Outside the train’s window the yellow dust fills the air, turning all the light into a golden glow. As I watch the land pass by I take a deep breath and find that some tight place in me has released. Some tension in me has softened. Maybe in all this open space I finally have enough room to breathe. Maybe I’ve left my cares behind at the station, if only for a while. Or maybe I am just glad to get the hell out of Utah. Salt Lake City was not my place.
I’m sensitive to atmospheric changes. Every place has it’s own character and that soaks right into me. Salt Lake City gave me a strange sense of ennui. I felt a little offthe whole time I was there. It’s hard to describe.

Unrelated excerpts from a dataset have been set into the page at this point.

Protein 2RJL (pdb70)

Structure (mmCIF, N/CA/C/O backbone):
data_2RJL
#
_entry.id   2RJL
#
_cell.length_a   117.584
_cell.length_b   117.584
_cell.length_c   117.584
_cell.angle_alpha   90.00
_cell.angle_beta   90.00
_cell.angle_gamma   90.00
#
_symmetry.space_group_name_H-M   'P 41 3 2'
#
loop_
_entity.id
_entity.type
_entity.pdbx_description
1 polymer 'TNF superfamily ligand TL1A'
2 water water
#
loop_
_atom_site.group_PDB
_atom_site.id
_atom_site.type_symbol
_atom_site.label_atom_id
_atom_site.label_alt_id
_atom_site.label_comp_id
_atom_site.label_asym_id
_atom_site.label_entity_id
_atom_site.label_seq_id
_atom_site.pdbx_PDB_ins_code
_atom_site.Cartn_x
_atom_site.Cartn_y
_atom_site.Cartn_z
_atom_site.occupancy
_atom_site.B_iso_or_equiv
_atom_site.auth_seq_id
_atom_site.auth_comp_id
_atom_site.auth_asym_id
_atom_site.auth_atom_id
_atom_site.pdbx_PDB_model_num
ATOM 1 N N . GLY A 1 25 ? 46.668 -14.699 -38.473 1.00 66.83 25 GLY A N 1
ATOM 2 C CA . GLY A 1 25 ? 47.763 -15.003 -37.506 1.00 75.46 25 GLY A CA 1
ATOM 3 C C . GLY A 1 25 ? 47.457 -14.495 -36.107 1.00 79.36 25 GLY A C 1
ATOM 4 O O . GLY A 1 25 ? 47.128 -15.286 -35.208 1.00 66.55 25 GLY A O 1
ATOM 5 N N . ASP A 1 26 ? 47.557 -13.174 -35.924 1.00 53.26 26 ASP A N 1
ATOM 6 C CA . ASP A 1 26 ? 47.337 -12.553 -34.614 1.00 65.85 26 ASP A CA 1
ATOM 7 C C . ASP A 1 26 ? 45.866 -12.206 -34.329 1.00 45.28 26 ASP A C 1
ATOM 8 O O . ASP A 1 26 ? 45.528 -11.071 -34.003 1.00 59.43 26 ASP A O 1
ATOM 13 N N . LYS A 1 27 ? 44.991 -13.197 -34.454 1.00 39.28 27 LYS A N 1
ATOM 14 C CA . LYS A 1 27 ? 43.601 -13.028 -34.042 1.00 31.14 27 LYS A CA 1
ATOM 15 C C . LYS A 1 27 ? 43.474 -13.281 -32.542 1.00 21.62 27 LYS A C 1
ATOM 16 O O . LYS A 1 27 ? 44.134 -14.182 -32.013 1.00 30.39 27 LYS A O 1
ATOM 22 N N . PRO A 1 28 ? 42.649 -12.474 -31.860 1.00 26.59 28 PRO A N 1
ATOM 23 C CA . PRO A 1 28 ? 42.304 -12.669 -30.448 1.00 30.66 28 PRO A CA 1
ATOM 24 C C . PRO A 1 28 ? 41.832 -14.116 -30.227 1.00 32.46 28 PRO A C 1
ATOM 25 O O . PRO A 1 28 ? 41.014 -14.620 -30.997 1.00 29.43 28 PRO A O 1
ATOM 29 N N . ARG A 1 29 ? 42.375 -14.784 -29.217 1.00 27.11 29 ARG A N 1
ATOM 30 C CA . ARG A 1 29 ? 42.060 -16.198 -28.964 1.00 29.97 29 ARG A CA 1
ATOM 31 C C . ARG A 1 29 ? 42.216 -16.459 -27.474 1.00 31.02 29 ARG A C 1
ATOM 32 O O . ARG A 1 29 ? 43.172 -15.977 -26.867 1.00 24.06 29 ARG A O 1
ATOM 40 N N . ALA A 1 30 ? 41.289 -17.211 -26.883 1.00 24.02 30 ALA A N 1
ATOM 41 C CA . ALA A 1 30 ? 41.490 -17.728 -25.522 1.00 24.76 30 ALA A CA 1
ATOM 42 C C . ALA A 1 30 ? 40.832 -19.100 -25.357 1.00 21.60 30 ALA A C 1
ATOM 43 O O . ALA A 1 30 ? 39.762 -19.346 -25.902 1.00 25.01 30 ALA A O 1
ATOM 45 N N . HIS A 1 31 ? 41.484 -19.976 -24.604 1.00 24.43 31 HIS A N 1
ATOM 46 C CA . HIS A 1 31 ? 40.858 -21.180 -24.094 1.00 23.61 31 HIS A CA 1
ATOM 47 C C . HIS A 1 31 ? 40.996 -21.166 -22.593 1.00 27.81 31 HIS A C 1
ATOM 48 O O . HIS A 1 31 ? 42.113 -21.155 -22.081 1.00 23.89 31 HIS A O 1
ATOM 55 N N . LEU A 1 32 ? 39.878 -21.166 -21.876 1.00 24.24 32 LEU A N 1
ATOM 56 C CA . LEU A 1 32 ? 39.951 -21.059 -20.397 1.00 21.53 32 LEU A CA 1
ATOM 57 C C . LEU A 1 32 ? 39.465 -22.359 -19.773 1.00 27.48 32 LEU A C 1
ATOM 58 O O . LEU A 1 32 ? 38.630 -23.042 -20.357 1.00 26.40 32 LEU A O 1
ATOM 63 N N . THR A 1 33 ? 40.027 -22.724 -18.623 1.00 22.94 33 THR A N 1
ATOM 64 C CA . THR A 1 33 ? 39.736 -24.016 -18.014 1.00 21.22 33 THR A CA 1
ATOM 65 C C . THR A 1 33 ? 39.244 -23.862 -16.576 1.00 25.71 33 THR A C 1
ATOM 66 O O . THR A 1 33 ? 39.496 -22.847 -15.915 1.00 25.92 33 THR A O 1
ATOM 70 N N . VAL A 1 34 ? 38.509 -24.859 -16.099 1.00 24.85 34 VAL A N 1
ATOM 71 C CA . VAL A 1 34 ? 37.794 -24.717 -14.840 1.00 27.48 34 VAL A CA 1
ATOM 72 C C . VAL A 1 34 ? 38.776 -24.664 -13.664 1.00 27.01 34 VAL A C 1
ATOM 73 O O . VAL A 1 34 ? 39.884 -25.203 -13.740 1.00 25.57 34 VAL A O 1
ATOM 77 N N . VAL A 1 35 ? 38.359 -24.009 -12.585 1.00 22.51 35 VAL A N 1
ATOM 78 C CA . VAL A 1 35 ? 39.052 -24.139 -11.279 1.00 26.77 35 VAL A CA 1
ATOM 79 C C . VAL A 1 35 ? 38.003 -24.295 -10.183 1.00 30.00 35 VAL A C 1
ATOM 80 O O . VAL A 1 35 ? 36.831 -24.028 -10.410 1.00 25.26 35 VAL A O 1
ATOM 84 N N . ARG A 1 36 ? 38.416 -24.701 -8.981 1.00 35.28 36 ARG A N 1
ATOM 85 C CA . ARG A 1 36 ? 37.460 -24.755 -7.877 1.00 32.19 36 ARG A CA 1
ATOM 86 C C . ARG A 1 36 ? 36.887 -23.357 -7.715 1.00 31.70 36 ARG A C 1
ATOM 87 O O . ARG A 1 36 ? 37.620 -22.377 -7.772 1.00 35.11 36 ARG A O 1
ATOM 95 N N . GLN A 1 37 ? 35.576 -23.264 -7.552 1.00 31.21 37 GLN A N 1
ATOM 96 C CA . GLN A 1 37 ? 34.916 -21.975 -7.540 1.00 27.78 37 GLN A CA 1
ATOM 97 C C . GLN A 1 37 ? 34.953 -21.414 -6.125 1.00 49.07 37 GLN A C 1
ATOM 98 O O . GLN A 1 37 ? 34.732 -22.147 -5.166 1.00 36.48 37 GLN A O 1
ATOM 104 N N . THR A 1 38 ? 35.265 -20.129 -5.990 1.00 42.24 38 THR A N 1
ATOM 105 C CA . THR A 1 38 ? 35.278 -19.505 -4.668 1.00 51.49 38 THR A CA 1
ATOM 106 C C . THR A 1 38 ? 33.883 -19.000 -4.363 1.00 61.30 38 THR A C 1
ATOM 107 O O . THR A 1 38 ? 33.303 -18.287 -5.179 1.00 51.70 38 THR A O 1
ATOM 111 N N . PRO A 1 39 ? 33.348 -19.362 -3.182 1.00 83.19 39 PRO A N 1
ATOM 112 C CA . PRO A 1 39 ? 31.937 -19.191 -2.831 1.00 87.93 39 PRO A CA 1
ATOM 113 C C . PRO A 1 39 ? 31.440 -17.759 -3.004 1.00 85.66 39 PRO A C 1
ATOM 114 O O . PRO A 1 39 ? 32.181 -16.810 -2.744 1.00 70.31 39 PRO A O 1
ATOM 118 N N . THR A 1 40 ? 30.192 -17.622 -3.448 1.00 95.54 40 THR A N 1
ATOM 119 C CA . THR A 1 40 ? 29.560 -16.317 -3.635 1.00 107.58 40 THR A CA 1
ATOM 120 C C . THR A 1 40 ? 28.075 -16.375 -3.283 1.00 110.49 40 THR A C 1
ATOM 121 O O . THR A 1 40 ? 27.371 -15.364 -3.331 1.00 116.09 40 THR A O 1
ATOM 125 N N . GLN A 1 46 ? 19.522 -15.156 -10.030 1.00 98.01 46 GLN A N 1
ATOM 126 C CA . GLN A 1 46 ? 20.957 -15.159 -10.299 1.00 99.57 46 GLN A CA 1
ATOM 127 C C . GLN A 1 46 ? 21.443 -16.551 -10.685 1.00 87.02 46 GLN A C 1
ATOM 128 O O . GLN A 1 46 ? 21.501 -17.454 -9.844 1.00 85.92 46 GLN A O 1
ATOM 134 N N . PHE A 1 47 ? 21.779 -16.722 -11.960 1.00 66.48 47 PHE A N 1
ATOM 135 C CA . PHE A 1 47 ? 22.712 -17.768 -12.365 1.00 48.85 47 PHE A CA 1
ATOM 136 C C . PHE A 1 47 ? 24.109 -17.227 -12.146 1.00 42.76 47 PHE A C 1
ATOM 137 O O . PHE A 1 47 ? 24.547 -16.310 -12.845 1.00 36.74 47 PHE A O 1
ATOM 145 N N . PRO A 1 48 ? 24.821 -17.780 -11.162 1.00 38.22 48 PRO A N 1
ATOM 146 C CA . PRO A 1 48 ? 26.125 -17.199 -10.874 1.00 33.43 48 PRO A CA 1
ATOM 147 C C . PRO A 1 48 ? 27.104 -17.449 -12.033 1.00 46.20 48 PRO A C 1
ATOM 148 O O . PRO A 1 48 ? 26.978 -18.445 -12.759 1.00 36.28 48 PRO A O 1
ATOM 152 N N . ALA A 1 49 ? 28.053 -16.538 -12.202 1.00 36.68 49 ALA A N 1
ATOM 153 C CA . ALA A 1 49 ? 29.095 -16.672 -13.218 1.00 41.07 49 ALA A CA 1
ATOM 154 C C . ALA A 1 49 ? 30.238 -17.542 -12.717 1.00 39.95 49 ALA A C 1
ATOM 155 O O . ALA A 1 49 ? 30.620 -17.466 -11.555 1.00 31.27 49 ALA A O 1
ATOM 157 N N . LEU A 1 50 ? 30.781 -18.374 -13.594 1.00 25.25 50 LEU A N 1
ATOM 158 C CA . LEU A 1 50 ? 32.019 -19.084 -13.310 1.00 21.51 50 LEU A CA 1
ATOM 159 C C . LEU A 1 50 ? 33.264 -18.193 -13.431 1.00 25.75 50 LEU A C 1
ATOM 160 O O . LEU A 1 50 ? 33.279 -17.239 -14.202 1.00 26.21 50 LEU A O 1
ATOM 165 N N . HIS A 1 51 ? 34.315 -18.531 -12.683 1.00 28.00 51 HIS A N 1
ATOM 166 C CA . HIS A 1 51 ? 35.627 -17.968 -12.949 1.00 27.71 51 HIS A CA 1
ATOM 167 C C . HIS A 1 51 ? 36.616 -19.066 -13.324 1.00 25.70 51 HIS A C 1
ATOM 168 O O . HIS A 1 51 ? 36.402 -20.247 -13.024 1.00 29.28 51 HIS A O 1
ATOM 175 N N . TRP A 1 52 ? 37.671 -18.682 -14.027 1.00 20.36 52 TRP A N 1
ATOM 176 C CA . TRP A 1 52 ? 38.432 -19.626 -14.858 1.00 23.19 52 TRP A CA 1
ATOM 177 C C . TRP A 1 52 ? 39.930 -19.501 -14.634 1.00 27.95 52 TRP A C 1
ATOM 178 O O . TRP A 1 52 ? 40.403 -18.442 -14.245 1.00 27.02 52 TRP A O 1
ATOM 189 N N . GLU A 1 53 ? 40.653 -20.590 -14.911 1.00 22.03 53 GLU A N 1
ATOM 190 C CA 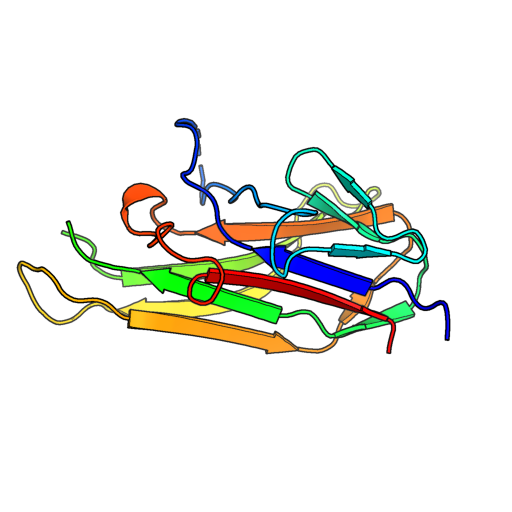. GLU A 1 53 ? 42.075 -20.567 -15.269 1.00 21.33 53 GLU A CA 1
ATOM 191 C C . GLU A 1 53 ? 42.313 -20.040 -16.683 1.00 34.61 53 GLU A C 1
ATOM 192 O O . GLU A 1 53 ? 41.623 -20.434 -17.646 1.00 25.32 53 GLU A O 1
ATOM 198 N N . HIS A 1 54 ? 43.293 -19.148 -16.817 1.00 22.98 54 HIS A N 1
ATOM 199 C CA . HIS A 1 54 ? 43.566 -18.495 -18.099 1.00 24.25 54 HIS A CA 1
ATOM 200 C C . HIS A 1 54 ? 45.014 -18.599 -18.539 1.00 23.44 54 HIS A C 1
ATOM 201 O O . HIS A 1 54 ? 45.358 -18.124 -19.622 1.00 26.30 54 HIS A O 1
ATOM 208 N N . GLU A 1 55 ? 45.872 -19.211 -17.732 1.00 26.79 55 GLU A N 1
ATOM 209 C CA . GLU A 1 55 ? 47.277 -19.329 -18.141 1.00 26.89 55 GLU A CA 1
ATOM 210 C C . GLU A 1 55 ? 47.966 -20.652 -17.830 1.00 25.87 55 GLU A C 1
ATOM 211 O O . GLU A 1 55 ? 48.910 -21.018 -18.509 1.00 31.52 55 GLU A O 1
ATOM 217 N N . LEU A 1 56 ? 47.515 -21.380 -16.820 1.00 26.50 56 LEU A N 1
ATOM 218 C CA . LEU A 1 56 ? 48.204 -22.646 -16.481 1.00 26.46 56 LEU A CA 1
ATOM 219 C C . LEU A 1 56 ? 47.658 -23.824 -17.276 1.00 34.54 56 LEU A C 1
ATOM 220 O O . LEU A 1 56 ? 46.493 -23.821 -17.652 1.00 28.22 56 LEU A O 1
ATOM 225 N N . GLY A 1 57 ? 48.494 -24.837 -17.484 1.00 29.86 57 GLY A N 1
ATOM 226 C CA . GLY A 1 57 ? 48.116 -26.041 -18.225 1.00 27.17 57 GLY A CA 1
ATOM 227 C C . GLY A 1 57 ? 47.707 -25.656 -19.628 1.00 28.48 57 GLY A C 1
ATOM 228 O O . GLY A 1 57 ? 48.421 -24.922 -20.306 1.00 35.11 57 GLY A O 1
ATOM 229 N N . LEU A 1 58 ? 46.537 -26.128 -20.056 1.00 29.78 58 LEU A N 1
ATOM 230 C CA . LEU A 1 58 ? 46.060 -25.898 -21.422 1.00 24.22 58 LEU A CA 1
ATOM 231 C C . LEU A 1 58 ? 45.443 -24.522 -21.654 1.00 25.08 58 LEU A C 1
ATOM 232 O O . LEU A 1 58 ? 45.131 -24.181 -22.788 1.00 29.76 58 LEU A O 1
ATOM 237 N N . ALA A 1 59 ? 45.266 -23.743 -20.587 1.00 21.64 59 ALA A N 1
ATOM 238 C CA . ALA A 1 59 ? 44.528 -22.471 -20.667 1.00 23.53 59 ALA A CA 1
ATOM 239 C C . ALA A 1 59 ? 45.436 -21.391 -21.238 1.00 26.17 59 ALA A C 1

The feeling came from small things, from a deserted plaza, a place designed for noise and movement that is silent and abandoned. Like a house that is too clean to really feel like home. I wandered through, waiting for my friend to get off work, and my footsteps echoed on the naked concrete walls and planter beds.
The feeling comes again as I sit on a packed train from Sandy to downtown. There are people in colors for a team I don’t know, families heading into town for a game. A guy sits in the seat across from me. From the corner of my eye I get an impression of torn jeans and dark tattoos. I glance at him and consider saying something, starting conversation in the hopes we might find some connection. I have this feeling, one I can’t quite explain, that the way we appear to one another puts us on opposite sides of something. Some divide of social circumstance. I wonder what he thinks of me and if it would change if he knew me. But he doesn’t know me and he gives off a palpable sense of hostility. He pulls a long folding knife from his jeans pocket, turning it over in his hands, opening, closing it. He doesn’t look at me but I have that odd sense that his attention is on me, even if his eyes are not. I stare out the window, arrange my face into a mask of boredom. Unconcerned. Whatever, the set of my shoulders proclaims. But I wonder what he means by it. I sit and wonder and he sits with his knife, folding, unfolding, folding again. When we get to my stop I stand, walk to the door. As I get off I glance back at him. He is still sitting, his eyes carefully trained downward. He snaps the knife shut and slips it into his pocket. I get off the train and it carries him away from me.
There are sharp edges hidden in this place and I’m glad that this train is putting miles between me and Salt Lake City. I stare out the window and there is nothing but golden light for as far as I can see. We cross the border into Wyoming and I think of what one of my favorite bloggers wrote in her new book. Every time she crosses a state line she throws her cares over her shoulder, leaving them at the border. There’s something to this, isn’t there? Going to a new place has a strange power, an ability to wipe the slate clean. So as we cross into Wyoming and then into Colorado, I feel I really have left my cares behind me. I am empty, wiped clean. Ready for a new beginning, where each day brings a new adventure.